Wednesday, February 29, 2012

Beef Bourguignon, Part Deux!

Rachael Ray claims that beef bourguignon is a 30-minutes meal! I beg to differ on that one!
When I first started out to search for all the wonderful ingredients I had an inkling it would take me at least and hour and half. I was right!
Not only did I get out all the ingredients and have them mostly prepped and ready to go, as much as is possible in a kitchen with very little space for prepping, but I also had all the proper tools and pots out and in their places. (My tea kettle is still sitting on top of a bowl in a mysterious looking way as a result of me having to use every single eye on the stove) With everything ready, I nervously heated my cast iron frying pan without anything in it and with a lid on, which goes against all the rules of stove top cooking for me! Ah well, if this was how Rachael Ray does it, then I was going to do it too!
What happened next was when and where my disaster started. You know how it is when you enter a roller coaster ride, how there is no going back and no stopping until you are at the end. I felt a bit like this as soon as I put the bacon into the empty frying pan. No matter how much prep work I had done and how ready I felt I was, I really had to keep moving like a roller coaster must in order to maintain momentum needed to finish the meal!
I also felt like I was in the middle of a battle. The beef would be sizzling and popping while the noodles were in a raging boil. I would stir the noodles one minute and find out I needed to add more ingredients to the beef. When I thought I was nearly done, I found myself gazing at the kitchen table and stack of dishes and wishing I were a bit like Matilda for just this once and be able to clean and clear off all surfaces telepathically. All my dishes were being used or messy and table was unable to be set.
Fortunately, Nathan came to my rescue or was following his nose and drained the pasta before stirring in the butter, parsley, and chives at my request. Maybe it was because of the foreignness or the lovely fragrance seeping from each pot and pan, or simply out of kindness of his hear, he then moved to the stove and opened the lid to the pan and stirred in some flour to thicken the sauce, then moved on to the next pan and stirred the beans. I have never been able to get him in the kitchen to help me with dinner until now.

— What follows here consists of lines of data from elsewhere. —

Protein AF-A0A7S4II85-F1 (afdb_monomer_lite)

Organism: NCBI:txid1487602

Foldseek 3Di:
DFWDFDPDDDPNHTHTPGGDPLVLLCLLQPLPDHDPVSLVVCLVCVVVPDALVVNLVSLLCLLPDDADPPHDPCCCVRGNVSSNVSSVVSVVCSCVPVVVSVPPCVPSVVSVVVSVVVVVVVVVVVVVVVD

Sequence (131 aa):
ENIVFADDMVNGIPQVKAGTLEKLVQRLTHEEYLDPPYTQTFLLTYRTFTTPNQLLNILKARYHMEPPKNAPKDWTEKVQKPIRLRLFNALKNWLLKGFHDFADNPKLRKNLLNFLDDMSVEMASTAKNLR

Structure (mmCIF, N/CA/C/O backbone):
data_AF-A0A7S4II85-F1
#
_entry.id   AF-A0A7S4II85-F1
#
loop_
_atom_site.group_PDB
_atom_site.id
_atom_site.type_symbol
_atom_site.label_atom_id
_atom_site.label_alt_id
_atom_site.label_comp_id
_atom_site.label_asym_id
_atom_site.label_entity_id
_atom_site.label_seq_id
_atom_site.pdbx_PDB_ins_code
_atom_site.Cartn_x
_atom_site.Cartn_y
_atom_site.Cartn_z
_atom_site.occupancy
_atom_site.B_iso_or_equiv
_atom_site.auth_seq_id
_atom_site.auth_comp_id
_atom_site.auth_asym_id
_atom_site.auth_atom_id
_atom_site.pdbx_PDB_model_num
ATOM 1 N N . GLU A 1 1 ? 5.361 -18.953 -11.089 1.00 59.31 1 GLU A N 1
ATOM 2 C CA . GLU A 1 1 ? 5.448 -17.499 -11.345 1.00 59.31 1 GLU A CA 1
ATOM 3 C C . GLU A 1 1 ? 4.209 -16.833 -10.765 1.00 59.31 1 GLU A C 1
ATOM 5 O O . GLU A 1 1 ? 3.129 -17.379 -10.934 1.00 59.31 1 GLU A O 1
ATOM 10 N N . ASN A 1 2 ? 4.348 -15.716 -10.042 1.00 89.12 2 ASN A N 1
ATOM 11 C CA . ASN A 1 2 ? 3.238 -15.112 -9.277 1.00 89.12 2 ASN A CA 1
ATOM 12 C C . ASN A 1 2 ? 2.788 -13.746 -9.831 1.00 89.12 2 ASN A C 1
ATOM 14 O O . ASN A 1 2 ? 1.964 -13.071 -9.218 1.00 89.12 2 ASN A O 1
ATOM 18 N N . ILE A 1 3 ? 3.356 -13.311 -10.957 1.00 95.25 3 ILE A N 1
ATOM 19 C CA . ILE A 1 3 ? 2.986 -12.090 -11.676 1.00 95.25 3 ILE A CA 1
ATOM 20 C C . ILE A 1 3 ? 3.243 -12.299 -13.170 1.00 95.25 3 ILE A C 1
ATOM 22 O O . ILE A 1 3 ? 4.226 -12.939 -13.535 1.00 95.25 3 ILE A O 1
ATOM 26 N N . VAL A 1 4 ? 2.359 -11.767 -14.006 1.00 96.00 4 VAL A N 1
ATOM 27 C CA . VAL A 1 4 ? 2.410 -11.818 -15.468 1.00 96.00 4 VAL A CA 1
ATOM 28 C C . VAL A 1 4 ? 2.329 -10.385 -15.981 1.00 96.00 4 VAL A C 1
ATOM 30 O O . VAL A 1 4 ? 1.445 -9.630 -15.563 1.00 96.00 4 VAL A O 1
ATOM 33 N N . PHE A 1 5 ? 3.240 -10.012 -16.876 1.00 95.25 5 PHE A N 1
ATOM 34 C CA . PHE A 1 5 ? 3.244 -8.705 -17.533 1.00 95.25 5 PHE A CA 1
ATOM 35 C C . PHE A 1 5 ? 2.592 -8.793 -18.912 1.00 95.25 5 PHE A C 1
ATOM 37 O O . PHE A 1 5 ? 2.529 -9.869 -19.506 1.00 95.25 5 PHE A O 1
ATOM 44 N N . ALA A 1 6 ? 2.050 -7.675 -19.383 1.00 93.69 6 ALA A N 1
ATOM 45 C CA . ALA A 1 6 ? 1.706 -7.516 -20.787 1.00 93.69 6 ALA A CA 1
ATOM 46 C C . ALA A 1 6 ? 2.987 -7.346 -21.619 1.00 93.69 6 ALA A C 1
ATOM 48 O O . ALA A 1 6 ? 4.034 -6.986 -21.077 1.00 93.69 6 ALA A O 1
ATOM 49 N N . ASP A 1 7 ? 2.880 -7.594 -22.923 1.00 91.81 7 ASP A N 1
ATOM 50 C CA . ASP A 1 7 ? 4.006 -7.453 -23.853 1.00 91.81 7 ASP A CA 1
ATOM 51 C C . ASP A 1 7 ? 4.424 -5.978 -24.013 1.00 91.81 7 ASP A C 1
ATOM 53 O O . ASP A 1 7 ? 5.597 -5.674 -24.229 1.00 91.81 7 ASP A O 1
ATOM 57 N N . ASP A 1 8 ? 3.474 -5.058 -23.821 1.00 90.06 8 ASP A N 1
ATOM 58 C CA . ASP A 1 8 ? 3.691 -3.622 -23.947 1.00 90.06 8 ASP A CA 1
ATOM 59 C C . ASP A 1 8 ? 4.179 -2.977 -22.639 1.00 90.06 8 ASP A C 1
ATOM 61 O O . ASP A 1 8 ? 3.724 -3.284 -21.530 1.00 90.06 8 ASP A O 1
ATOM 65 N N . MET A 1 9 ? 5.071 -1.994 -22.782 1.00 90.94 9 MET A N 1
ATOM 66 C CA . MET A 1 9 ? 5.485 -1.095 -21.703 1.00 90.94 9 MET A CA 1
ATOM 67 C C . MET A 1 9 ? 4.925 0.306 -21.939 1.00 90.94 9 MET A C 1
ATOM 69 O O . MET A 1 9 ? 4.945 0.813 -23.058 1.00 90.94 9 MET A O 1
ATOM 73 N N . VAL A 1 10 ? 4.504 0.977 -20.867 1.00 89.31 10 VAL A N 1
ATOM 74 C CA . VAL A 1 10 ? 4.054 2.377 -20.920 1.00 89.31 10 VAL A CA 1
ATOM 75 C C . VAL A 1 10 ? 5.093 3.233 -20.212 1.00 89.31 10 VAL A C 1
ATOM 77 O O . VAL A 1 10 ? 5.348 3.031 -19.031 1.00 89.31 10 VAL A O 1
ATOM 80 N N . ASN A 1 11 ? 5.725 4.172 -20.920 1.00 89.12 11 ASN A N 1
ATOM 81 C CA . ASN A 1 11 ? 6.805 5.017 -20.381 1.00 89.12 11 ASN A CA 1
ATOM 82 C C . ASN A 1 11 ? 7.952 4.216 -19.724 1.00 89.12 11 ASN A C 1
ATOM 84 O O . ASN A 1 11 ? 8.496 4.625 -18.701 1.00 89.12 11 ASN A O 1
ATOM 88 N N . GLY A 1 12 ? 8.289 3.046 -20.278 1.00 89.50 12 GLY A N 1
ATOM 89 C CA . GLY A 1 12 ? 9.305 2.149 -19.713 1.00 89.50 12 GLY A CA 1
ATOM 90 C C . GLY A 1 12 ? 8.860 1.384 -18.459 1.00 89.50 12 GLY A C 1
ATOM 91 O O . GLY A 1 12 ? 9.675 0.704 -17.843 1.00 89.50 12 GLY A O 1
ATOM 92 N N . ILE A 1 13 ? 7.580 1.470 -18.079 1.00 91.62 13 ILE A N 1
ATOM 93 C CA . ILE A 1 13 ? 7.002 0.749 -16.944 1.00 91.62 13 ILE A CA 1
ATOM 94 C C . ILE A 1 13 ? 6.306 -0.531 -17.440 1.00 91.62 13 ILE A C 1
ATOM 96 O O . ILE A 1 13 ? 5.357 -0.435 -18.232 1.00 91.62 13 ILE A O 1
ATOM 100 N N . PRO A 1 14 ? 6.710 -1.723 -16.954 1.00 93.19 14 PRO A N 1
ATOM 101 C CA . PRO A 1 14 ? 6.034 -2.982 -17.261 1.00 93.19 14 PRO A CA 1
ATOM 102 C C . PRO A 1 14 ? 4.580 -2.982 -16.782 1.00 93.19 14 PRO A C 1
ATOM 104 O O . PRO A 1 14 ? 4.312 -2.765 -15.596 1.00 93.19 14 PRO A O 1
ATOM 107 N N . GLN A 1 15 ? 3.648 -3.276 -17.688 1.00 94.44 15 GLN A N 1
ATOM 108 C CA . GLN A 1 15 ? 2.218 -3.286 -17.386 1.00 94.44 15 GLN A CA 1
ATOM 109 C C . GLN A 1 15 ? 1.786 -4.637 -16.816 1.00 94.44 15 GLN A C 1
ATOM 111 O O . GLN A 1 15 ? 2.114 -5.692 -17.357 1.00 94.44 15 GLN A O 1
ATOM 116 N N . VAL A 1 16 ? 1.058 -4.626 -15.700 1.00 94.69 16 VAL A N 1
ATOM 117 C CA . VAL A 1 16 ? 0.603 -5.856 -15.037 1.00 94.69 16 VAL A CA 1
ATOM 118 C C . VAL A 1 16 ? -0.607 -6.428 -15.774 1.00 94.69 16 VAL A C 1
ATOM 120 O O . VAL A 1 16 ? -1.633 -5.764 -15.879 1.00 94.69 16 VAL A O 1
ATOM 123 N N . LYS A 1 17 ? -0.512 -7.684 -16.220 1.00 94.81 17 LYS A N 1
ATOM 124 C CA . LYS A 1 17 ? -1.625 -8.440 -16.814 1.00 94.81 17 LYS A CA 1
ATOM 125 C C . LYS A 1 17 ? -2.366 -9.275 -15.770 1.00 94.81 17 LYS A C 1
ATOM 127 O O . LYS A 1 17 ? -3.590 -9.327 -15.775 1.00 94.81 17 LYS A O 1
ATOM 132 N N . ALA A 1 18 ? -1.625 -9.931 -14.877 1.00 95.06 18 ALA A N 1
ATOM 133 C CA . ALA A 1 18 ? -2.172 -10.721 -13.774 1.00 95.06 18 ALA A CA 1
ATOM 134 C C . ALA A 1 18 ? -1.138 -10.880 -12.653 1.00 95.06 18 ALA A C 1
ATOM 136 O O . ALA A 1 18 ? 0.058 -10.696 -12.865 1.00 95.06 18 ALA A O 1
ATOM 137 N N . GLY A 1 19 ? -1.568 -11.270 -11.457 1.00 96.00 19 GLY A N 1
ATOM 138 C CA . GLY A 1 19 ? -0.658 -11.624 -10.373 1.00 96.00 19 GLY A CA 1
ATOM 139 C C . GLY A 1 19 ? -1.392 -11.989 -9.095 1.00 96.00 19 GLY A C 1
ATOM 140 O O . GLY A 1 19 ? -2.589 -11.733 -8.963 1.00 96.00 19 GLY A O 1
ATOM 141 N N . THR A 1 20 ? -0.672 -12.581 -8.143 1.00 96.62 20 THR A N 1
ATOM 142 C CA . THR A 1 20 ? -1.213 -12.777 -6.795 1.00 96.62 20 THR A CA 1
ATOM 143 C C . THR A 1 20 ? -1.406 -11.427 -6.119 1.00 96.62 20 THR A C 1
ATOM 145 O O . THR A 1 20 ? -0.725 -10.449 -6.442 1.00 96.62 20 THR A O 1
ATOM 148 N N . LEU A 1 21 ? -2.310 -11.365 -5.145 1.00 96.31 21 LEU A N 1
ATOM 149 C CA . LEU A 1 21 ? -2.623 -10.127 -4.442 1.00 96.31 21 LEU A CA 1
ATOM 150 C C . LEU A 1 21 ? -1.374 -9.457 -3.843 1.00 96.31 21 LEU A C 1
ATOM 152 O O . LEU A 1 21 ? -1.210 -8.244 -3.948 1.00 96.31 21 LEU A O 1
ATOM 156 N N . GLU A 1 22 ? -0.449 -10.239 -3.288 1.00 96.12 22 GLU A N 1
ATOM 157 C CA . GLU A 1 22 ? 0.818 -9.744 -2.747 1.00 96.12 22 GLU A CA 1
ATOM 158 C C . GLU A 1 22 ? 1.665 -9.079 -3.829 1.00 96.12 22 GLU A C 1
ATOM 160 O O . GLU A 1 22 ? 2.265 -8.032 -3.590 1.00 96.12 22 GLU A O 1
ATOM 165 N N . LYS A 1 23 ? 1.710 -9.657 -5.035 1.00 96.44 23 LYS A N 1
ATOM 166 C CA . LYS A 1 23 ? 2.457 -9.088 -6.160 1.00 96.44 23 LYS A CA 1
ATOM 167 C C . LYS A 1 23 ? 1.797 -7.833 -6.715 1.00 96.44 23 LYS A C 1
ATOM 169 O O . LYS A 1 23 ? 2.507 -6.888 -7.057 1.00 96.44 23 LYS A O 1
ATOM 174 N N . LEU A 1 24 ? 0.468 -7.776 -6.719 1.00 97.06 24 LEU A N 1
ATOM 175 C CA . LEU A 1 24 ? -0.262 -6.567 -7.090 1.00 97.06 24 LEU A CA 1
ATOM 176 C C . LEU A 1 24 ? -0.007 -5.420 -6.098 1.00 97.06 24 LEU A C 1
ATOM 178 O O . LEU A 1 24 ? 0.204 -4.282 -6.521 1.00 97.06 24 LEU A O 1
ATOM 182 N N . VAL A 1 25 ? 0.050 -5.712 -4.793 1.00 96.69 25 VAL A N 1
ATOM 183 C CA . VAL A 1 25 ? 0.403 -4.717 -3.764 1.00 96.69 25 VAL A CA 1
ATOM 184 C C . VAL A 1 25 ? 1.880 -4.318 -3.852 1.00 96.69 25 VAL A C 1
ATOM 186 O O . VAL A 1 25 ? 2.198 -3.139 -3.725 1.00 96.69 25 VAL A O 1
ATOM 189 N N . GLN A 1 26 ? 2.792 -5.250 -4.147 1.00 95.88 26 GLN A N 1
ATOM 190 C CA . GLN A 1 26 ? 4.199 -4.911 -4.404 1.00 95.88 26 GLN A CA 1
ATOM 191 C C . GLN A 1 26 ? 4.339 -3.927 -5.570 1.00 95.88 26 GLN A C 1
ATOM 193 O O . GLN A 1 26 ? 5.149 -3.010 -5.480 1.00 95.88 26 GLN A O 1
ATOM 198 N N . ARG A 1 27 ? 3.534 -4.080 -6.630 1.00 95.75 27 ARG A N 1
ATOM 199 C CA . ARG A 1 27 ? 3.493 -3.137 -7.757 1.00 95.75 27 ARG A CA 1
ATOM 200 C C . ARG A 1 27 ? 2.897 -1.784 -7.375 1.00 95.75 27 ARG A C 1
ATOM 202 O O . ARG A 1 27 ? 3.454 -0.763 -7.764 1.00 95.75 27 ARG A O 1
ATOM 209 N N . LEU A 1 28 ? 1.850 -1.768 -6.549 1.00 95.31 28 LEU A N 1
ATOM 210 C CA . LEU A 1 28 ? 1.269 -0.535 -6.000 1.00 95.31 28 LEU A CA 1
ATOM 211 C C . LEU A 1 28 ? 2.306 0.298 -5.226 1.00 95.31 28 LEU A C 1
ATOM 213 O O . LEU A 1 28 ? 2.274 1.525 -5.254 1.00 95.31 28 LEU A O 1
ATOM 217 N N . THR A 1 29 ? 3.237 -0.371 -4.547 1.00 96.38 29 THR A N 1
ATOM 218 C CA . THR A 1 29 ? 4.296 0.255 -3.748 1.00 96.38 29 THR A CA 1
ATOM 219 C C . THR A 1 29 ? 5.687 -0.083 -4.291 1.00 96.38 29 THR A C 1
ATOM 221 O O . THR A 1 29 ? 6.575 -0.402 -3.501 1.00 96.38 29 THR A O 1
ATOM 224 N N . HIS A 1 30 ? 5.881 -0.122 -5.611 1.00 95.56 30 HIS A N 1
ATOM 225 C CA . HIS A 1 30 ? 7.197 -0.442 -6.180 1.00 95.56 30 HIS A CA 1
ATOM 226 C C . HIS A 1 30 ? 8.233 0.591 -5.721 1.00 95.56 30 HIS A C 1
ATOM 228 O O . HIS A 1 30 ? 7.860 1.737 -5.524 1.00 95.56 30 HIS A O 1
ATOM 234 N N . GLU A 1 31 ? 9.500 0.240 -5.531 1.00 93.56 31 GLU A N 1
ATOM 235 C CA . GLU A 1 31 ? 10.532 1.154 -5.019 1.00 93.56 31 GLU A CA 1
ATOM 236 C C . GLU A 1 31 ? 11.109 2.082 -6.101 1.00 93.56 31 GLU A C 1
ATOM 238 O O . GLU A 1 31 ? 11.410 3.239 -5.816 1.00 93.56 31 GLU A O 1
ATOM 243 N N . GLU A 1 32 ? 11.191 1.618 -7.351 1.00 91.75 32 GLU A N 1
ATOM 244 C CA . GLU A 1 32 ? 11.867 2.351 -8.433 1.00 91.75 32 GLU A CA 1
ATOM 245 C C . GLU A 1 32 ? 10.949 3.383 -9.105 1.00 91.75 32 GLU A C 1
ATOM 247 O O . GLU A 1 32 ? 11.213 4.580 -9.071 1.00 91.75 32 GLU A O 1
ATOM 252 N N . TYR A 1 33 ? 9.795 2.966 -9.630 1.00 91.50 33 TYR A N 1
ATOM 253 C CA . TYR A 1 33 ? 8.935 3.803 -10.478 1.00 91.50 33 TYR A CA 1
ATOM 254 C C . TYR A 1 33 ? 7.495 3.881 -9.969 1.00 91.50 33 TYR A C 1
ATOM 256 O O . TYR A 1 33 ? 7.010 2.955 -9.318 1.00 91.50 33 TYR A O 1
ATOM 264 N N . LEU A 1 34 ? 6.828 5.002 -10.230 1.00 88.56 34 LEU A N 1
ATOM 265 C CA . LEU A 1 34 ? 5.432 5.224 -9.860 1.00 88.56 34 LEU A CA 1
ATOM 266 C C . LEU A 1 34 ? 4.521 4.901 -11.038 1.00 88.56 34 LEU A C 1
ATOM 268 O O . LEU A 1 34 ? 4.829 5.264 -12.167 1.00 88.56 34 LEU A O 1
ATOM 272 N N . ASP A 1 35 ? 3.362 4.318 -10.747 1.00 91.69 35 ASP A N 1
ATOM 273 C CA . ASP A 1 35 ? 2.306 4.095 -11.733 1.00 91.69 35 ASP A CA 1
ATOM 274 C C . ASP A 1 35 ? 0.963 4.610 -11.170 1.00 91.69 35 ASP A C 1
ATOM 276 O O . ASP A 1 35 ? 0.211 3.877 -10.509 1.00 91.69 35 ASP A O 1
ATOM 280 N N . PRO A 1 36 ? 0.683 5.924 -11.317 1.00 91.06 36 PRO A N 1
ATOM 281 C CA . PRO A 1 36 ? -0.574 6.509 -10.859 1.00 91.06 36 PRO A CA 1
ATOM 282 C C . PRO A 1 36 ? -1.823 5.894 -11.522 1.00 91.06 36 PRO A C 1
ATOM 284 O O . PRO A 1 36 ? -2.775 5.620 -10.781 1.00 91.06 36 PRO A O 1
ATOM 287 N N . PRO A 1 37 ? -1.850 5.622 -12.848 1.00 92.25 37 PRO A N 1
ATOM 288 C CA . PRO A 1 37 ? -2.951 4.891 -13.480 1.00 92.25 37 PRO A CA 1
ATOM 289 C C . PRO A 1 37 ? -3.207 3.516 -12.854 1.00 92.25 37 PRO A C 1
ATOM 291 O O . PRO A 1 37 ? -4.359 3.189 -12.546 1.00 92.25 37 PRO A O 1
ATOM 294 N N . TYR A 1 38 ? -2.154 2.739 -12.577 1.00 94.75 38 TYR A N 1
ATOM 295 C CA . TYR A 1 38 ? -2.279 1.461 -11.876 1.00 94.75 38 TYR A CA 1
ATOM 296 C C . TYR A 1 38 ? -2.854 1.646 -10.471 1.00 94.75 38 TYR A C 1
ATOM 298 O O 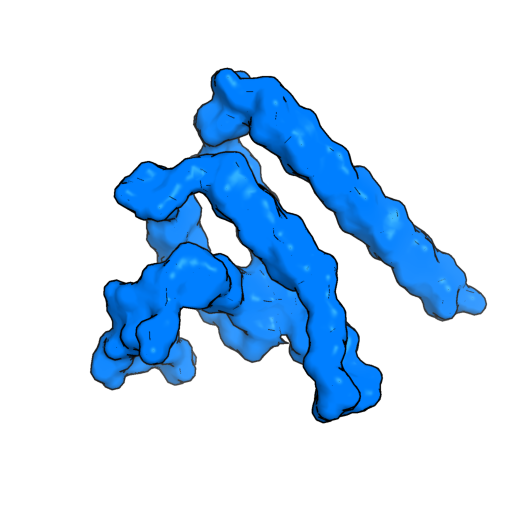. TYR A 1 38 ? -3.802 0.961 -10.095 1.00 94.75 38 TYR A O 1
ATOM 306 N N . THR A 1 39 ? -2.341 2.615 -9.706 1.00 93.12 39 THR A N 1
ATOM 307 C CA . THR A 1 39 ? -2.828 2.913 -8.347 1.00 93.12 39 THR A CA 1
ATOM 308 C C . THR A 1 39 ? -4.322 3.231 -8.336 1.00 93.12 39 THR A C 1
ATOM 310 O O . THR A 1 39 ? -5.067 2.720 -7.498 1.00 93.12 39 THR A O 1
ATOM 313 N N . GLN A 1 40 ? -4.775 4.066 -9.272 1.00 92.62 40 GLN A N 1
ATOM 314 C CA . GLN A 1 40 ? -6.184 4.419 -9.400 1.00 92.62 40 GLN A CA 1
ATOM 315 C C . GLN A 1 40 ? -7.030 3.200 -9.773 1.00 92.62 40 GLN A C 1
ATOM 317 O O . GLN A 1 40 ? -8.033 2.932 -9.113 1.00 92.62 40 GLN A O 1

"You are taking way too long, dear! Come sit and eat with me!"
I sat and after a blessing we dipped in to the beef and pasta. I was so nervous.
It was delicious! A very messy, deliciously, wonderful beef bourguignon! Surreal even! After nearly two years of meals that I merely threw together as fast as I could just to get out of the kitchen for whatever reason called me away, I have found I still have the touch!
Thanks Nathan for believing in me and enjoying my first times with random, foreign recipes and menus. It was fun!